## TASK TO CARRY OUT:
Gather all lines in the entries that include the word "polymer".

── EXTRACTED MATERIAL

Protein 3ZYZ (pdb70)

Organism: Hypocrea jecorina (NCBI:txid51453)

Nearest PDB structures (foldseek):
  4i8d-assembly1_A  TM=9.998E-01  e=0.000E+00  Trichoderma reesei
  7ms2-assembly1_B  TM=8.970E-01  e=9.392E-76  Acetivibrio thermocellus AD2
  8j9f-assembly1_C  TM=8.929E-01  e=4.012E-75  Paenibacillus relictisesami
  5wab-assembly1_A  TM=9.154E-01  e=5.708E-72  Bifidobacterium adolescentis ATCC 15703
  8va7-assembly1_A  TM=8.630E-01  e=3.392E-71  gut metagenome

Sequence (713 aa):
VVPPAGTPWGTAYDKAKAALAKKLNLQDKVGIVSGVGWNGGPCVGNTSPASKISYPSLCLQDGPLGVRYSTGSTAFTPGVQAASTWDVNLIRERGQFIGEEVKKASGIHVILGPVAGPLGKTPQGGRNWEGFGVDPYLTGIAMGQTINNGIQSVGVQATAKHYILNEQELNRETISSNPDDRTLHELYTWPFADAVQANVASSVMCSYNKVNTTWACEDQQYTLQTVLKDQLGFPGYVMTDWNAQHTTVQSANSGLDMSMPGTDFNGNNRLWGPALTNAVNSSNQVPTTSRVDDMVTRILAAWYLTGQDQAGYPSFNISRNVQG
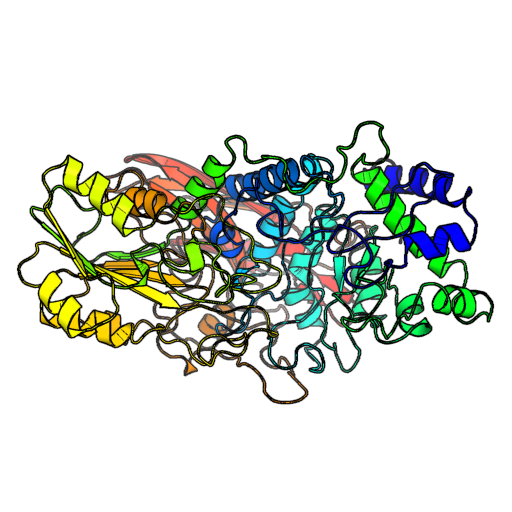NHKTNVRAIARDGIVLLKNDANILPLKKPASIAVVGSAAIIGNHARNSPSCNDKGCDDGALGMGWGSGAVNYPYFVAPYDAINTRASSQGTQVTLSNTDNTSSGASAARGKDVAIVFITADSGEGYITVEGNAGDRNNLDPWHNNGNALVQAVAGANSNVIVVVHSVGAIILEQILALPQVKAVVWAGLPSQESGNALVDVLWGDVSPSGKLVYTIAKSPNDYNTRIVSGGSDSFSEGLFIDYKHFDDANITPRYEFGYGLSYTKFNYSRLSVLSTAKSGPATGAVVPGGPSDLFQNVATVTVVDIANSGQVTGAEVAQLYITYPSSAPRTTPPKQLRGFAKLNLTPGQSGTATFNIRRRDLSYWDTTASQKWVVPSSGSFGISVGASSRDIRLTSTLSVA

Radius of gyration: 25.02 Å; Cα contacts (8 Å, |Δi|>4): 2047; chains: 1; bounding box: 59×54×80 Å

Secondary structure (DSSP, 8-state):
--PPTTSHHHHHHHHHHHHHTT--HHHHHHHHBB--TT-SSSSEEB--BGGGTB---EEE--TTS-TT-SS---PPPHHHHHHHT-HHHHHHHHHHHHHHHHHTT-SEE---B-SS---STT-TTGGGTT-S-HHHHHHHHHHHHHHHHHTT-EEEEEEETT---STTTTT-EE---HHHIIIIIIHHHHHHHHTT-SEEEE-SSEETTEEGGG-HIIIIIIIIIIS---SEEEESTT----SHHHHHHT--BBSSSS-TTS----STHHHHHHHHTTSS-HHHHHHHHHHHHHHHHHTTTTSTTPPPP-TTS---TTTHHHHHHHHHHT-EEEEEGGG-PSP---SEEEEESGGGS--TTTTT-TTSGGG----SS----BSTT----S----HHHHHHHHHHTTT-EEEEE-S--HHHHHHHHTT-SEEEEEEEE--B-TT--BTTB-SS-S-SSPSTTHHHHHHHHHHH-S-EEEEEEESS----HHHHT-TTEEEEEE----GGGHHHHHHHHHTTSS------SS-B-S-GGGSS-----SSEE--TTTT--HHHHHHHTT---SB-TT--B-SS-EEEEEEEEEE----EE--SPEETTEETTTTSEEEEEEEEEEE-SSS-EEEEEEEEEE--TTSSS--S-EEEEEEEEEE-TT-EEEEEEEEEGGGG-EEETTTTEEEE--EEEEEEEESSSS-EEEEEEEEE-

B-factor: mean 14.38, std 5.17, range [2.04, 44.36]

Structure (mmCIF, N/CA/C/O backbone):
data_3ZYZ
#
_entry.id   3ZYZ
#
_cell.length_a   55.065
_cell.length_b   82.286
_cell.length_c   136.811
_cell.angle_alpha   90.00
_cell.angle_beta   90.00
_cell.angle_gamma   90.00
#
_symmetry.space_group_name_H-M   'P 21 21 21'
#
loop_
_entity.id
_entity.type
_entity.pdbx_description
1 polymer 'BETA-D-GLUCOSIDE GLUCOHYDROLASE'
2 non-polymer 2-acetamido-2-deoxy-beta-D-glucopyranose
3 non-polymer beta-D-glucopyranose
4 non-polymer GLYCEROL
5 non-polymer DI(HYDROXYETHYL)ETHER
6 water water
#
loop_
_atom_site.group_PDB
_atom_site.id
_atom_site.type_symbol
_atom_site.label_atom_id
_atom_site.label_alt_id
_atom_site.label_comp_id
_atom_site.label_asym_id
_atom_site.label_entity_id
_atom_site.label_seq_id
_atom_site.pdbx_PDB_ins_code
_atom_site.Cartn_x
_atom_site.Cartn_y
_atom_site.Cartn_z
_atom_site.occupancy
_atom_site.B_iso_or_equiv
_atom_site.auth_seq_id
_atom_site.auth_comp_id
_atom_site.auth_asym_id
_atom_site.auth_atom_id
_atom_site.pdbx_PDB_model_num
ATOM 1 N N . VAL A 1 1 ? -19.460 -4.270 31.862 1.00 31.24 1 VAL A N 1
ATOM 2 C CA . VAL A 1 1 ? -18.446 -4.909 32.759 1.00 31.18 1 VAL A CA 1
ATOM 3 C C . VAL A 1 1 ? -18.187 -6.385 32.396 1.00 30.91 1 VAL A C 1
ATOM 4 O O . VAL A 1 1 ? -17.047 -6.751 32.110 1.00 31.21 1 VAL A O 1
ATOM 8 N N . VAL A 1 2 ? -19.224 -7.219 32.387 1.00 30.23 2 VAL A N 1
ATOM 9 C CA . VAL A 1 2 ? -19.052 -8.659 32.107 1.00 29.88 2 VAL A CA 1
ATOM 10 C C . VAL A 1 2 ? -20.006 -9.181 31.013 1.00 29.18 2 VAL A C 1
ATOM 11 O O . VAL A 1 2 ? -21.178 -8.805 30.983 1.00 29.26 2 VAL A O 1
ATOM 15 N N . PRO A 1 3 ? -19.499 -10.036 30.100 1.00 28.41 3 PRO A N 1
ATOM 16 C CA . PRO A 1 3 ? -20.362 -10.557 29.031 1.00 27.73 3 PRO A CA 1
ATOM 17 C C . PRO A 1 3 ? -21.501 -11.400 29.594 1.00 27.24 3 PRO A C 1
ATOM 18 O O . PRO A 1 3 ? -21.291 -12.117 30.575 1.00 27.30 3 PRO A O 1
ATOM 22 N N . PRO A 1 4 ? -22.703 -11.314 28.987 1.00 26.81 4 PRO A N 1
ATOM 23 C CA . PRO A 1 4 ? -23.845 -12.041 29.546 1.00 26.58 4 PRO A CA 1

────

## ANSWER BELOW:
1 polymer 'BETA-D-GLUCOSIDE GLUCOHYDROLASE'
2 non-polymer 2-acetamido-2-deoxy-beta-D-glucopyranose
3 non-polymer beta-D-glucopyranose
4 non-polymer GLYCEROL
5 non-polymer DI(HYDROXYETHYL)ETHER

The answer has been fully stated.